::: Exercise inputs :::

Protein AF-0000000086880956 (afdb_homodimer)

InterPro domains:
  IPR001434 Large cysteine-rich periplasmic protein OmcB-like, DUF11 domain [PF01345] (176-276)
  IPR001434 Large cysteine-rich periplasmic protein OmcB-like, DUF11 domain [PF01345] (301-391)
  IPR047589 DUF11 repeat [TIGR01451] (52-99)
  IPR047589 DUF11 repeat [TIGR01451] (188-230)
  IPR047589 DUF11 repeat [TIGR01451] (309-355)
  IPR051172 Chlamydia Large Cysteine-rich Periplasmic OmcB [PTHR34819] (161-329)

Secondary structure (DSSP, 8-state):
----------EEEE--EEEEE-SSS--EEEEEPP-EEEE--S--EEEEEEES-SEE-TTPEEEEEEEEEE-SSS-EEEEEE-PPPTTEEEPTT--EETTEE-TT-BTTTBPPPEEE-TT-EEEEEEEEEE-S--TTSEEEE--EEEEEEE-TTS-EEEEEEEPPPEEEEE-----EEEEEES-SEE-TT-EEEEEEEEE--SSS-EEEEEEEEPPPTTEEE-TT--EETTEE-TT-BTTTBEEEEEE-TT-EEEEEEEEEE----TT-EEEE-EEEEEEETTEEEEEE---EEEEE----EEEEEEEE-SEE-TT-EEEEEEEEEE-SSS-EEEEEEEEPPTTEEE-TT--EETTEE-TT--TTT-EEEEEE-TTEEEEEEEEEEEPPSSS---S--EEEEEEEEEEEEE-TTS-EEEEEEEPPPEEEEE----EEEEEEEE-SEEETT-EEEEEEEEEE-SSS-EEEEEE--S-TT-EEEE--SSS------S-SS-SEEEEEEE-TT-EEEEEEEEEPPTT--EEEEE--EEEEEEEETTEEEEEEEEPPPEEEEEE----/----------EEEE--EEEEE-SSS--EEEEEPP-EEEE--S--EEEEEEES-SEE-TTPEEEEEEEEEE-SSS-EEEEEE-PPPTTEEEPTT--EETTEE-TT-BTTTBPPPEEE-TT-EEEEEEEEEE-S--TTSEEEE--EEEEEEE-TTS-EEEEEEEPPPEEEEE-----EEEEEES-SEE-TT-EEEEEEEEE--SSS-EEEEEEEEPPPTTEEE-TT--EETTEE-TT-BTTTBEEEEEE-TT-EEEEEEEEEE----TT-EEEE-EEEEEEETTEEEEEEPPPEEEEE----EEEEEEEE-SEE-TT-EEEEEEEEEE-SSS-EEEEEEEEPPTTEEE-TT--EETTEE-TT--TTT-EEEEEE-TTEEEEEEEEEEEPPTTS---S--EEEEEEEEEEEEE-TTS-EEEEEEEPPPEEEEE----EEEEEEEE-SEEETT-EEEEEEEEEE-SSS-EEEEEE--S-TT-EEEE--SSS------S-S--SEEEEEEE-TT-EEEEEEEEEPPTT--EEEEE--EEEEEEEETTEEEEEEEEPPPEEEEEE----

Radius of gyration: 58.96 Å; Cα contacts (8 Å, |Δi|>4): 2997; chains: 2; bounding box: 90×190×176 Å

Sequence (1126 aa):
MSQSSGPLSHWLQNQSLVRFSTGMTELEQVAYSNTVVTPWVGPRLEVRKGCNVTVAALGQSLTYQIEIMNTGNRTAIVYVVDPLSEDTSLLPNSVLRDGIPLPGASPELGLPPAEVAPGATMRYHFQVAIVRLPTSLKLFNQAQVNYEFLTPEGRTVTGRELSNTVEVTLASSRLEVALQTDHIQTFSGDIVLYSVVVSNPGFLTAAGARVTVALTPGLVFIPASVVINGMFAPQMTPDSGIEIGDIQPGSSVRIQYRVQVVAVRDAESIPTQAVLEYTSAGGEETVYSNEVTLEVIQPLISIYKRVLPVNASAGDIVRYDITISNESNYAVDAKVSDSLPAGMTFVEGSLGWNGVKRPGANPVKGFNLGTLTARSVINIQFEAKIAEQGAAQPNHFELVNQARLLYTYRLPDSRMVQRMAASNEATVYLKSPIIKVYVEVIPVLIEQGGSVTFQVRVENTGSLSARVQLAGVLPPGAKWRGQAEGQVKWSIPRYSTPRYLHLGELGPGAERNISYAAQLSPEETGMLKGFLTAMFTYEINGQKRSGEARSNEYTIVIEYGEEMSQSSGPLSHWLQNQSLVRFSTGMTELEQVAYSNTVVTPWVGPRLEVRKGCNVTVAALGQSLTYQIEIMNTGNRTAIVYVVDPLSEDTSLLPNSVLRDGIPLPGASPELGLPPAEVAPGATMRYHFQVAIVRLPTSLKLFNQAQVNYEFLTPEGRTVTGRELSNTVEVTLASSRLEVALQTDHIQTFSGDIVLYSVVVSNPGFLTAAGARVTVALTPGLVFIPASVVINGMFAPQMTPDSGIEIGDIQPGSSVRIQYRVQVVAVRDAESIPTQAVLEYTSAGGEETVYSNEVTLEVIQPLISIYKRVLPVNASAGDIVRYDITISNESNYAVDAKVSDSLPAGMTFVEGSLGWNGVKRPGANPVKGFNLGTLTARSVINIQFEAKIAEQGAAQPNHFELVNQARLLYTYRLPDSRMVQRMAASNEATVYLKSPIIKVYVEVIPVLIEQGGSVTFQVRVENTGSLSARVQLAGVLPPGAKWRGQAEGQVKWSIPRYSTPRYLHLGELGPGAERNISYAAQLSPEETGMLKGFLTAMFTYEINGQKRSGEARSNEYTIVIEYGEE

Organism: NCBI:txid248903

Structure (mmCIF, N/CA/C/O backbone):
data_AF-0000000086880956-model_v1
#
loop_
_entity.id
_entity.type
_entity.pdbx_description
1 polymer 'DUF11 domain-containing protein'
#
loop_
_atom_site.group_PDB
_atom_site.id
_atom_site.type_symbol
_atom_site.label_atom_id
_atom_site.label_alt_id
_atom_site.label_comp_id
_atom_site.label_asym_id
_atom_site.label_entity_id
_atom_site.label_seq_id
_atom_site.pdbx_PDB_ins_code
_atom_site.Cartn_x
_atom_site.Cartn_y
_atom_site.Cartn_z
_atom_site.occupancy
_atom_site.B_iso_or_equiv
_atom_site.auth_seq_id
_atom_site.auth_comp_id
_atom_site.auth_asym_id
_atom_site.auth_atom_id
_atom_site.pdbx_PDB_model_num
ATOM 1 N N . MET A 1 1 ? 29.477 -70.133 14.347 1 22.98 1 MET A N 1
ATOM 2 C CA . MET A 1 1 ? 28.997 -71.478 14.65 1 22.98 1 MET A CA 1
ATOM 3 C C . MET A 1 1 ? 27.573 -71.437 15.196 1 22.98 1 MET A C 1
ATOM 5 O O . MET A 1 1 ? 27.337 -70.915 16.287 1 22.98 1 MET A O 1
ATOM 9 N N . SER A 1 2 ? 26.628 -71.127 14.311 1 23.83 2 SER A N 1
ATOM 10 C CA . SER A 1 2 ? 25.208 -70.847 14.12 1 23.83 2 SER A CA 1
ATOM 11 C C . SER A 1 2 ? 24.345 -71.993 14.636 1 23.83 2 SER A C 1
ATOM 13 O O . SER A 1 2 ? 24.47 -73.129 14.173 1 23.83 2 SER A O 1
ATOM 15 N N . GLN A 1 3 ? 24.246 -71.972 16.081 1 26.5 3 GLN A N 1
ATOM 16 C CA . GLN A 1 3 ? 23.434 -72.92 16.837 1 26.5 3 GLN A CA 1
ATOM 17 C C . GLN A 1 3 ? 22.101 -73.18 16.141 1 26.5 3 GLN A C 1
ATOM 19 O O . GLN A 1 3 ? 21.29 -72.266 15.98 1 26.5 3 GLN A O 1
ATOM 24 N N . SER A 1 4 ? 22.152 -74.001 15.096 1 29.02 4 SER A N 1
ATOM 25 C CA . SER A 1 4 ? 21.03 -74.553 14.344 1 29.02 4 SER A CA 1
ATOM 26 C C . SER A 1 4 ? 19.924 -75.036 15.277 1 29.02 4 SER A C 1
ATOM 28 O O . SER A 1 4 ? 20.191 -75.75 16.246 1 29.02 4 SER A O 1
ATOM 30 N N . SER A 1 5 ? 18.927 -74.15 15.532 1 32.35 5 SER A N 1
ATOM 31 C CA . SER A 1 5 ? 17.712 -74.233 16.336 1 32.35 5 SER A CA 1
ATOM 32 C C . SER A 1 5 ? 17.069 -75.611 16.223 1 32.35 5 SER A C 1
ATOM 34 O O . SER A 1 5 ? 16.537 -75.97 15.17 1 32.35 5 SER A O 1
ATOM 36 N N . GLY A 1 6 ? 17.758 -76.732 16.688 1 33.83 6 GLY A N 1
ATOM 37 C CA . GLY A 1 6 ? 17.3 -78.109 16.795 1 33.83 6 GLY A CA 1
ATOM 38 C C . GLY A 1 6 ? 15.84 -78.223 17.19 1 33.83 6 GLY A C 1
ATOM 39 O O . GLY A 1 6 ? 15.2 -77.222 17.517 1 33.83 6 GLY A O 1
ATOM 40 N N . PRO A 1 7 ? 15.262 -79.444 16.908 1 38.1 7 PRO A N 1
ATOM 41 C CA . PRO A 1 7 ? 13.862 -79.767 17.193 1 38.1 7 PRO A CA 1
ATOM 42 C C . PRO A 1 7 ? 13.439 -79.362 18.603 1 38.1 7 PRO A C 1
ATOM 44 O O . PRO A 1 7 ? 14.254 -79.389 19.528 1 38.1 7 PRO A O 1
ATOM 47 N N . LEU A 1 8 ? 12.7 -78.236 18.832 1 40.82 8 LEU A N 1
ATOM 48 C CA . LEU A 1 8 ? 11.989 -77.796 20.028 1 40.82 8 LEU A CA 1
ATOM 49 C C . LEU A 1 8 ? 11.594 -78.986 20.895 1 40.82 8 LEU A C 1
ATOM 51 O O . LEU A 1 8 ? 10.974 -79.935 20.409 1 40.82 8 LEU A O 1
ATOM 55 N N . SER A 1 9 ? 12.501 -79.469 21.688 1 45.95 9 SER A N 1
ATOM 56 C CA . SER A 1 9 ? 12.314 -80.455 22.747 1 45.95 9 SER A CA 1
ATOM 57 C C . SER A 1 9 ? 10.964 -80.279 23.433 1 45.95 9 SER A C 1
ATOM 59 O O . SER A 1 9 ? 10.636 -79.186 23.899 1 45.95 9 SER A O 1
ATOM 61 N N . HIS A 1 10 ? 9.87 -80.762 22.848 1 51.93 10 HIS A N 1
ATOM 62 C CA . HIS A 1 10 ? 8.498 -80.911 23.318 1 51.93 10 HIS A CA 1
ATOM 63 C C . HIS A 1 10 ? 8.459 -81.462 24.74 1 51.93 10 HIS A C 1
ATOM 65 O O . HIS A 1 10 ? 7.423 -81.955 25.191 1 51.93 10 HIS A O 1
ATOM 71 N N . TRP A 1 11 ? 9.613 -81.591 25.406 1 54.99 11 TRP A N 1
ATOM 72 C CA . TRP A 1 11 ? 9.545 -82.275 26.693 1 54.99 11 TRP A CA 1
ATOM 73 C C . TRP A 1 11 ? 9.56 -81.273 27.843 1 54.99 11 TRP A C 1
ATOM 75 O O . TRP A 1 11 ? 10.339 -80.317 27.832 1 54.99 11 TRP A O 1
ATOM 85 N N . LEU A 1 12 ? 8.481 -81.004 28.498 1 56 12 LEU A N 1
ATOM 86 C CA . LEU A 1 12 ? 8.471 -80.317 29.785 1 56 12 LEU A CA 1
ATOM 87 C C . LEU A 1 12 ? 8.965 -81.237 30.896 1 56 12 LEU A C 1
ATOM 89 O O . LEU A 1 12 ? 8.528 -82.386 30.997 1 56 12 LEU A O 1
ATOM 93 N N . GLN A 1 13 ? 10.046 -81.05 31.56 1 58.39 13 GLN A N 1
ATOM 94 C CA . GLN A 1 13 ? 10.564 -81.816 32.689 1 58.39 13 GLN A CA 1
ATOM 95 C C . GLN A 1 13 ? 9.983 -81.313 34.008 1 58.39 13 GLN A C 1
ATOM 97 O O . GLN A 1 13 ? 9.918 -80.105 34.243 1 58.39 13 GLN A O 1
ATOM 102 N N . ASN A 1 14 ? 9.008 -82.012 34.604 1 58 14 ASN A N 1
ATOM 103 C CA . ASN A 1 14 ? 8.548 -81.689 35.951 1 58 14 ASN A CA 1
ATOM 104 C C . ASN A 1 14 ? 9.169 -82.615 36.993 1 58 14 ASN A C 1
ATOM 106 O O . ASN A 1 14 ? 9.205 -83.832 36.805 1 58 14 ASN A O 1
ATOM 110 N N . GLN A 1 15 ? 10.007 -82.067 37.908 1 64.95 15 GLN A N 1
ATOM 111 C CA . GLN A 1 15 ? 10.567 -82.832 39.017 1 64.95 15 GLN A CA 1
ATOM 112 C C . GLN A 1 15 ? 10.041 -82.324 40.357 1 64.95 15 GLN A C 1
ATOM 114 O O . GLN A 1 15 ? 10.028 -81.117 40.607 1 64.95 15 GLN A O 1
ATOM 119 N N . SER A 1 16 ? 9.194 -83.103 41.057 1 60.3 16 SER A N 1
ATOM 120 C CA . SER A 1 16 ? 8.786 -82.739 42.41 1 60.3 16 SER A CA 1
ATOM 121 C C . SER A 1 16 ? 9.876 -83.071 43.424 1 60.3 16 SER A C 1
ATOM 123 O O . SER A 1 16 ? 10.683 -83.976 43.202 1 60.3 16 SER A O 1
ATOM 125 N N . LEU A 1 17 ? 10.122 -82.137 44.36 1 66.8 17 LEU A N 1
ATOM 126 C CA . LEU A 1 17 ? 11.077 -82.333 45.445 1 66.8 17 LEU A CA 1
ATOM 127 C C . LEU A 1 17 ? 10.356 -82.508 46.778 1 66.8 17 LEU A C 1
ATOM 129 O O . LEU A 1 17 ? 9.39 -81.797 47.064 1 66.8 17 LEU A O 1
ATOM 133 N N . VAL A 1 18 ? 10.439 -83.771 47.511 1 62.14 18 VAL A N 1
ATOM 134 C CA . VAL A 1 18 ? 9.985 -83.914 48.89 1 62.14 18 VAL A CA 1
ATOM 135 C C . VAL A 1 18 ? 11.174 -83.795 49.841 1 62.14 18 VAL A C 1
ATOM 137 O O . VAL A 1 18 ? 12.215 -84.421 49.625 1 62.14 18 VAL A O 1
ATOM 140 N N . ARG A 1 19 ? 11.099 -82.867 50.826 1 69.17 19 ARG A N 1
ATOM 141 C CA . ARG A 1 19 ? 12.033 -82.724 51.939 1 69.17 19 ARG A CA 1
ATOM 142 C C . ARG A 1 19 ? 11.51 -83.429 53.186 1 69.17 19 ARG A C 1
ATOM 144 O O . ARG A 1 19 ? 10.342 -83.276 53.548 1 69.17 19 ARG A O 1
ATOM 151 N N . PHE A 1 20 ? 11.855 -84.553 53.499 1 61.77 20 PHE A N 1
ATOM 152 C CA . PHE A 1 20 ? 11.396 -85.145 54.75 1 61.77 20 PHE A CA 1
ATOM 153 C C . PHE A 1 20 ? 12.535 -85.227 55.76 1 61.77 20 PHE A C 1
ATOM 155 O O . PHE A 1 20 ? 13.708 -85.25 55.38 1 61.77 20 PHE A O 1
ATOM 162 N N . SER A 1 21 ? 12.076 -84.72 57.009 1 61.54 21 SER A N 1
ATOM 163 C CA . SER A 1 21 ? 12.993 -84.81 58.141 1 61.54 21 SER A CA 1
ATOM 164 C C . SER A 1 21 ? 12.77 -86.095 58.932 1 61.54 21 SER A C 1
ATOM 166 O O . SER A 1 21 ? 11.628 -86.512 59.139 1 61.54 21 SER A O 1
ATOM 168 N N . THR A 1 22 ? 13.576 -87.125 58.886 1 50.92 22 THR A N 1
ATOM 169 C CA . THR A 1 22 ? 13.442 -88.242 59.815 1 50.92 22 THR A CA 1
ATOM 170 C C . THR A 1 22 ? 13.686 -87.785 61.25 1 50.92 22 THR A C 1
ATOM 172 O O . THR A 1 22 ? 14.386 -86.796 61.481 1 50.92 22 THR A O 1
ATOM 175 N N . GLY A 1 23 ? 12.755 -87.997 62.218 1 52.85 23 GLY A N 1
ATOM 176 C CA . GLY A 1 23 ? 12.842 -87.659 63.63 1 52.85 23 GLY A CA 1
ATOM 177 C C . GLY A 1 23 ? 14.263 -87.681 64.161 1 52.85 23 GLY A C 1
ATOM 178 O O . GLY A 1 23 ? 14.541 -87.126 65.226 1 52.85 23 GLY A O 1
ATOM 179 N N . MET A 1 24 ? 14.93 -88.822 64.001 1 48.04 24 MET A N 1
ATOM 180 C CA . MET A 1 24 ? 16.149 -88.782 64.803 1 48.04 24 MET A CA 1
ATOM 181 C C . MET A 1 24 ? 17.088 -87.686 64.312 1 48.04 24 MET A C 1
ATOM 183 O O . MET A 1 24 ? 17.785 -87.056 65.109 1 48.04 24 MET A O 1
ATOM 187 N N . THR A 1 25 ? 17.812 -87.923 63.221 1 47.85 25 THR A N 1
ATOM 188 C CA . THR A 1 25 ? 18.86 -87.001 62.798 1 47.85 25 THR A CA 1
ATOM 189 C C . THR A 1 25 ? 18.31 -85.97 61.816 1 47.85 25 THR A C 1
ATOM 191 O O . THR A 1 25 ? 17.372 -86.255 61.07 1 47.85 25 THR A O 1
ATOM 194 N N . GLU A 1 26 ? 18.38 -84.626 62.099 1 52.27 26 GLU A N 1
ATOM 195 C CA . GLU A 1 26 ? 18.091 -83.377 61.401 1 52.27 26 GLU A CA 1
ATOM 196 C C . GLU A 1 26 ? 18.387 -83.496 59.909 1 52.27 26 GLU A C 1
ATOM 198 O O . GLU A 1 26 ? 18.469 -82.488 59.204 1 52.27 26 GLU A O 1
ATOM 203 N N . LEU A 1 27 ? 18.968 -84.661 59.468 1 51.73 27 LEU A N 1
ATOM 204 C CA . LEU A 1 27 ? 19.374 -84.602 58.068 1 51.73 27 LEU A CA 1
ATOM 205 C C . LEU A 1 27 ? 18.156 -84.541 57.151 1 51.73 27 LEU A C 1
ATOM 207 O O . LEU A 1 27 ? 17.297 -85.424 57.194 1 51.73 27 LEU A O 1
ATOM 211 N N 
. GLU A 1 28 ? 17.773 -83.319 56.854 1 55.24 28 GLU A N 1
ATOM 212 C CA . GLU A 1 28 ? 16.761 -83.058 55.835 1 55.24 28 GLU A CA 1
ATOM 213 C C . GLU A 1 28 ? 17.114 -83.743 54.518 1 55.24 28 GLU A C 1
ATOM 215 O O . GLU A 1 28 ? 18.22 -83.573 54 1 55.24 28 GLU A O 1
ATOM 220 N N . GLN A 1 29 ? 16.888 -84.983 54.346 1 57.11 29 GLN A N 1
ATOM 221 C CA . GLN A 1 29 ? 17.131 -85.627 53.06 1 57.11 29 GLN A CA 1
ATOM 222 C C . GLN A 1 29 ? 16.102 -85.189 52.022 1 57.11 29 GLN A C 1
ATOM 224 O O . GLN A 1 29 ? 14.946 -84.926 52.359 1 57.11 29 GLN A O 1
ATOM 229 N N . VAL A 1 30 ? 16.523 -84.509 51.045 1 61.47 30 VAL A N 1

:::

• _Required work_
Reproduce verbatim the lines above, from the line with "ATOM 188 C CA" through the line with "ATOM 203 N N".

• _Completed exercise_
ATOM 188 C CA . THR A 1 25 ? 18.86 -87.001 62.798 1 47.85 25 THR A CA 1
ATOM 189 C C . THR A 1 25 ? 18.31 -85.97 61.816 1 47.85 25 THR A C 1
ATOM 191 O O . THR A 1 25 ? 17.372 -86.255 61.07 1 47.85 25 THR A O 1
ATOM 194 N N . GLU A 1 26 ? 18.38 -84.626 62.099 1 52.27 26 GLU A N 1
ATOM 195 C CA . GLU A 1 26 ? 18.091 -83.377 61.401 1 52.27 26 GLU A CA 1
ATOM 196 C C . GLU A 1 26 ? 18.387 -83.496 59.909 1 52.27 26 GLU A C 1
ATOM 198 O O . GLU A 1 26 ? 18.469 -82.488 59.204 1 52.27 26 GLU A O 1
ATOM 203 N N . LEU A 1 27 ? 18.968 -84.661 59.468 1 51.73 27 LEU A N 1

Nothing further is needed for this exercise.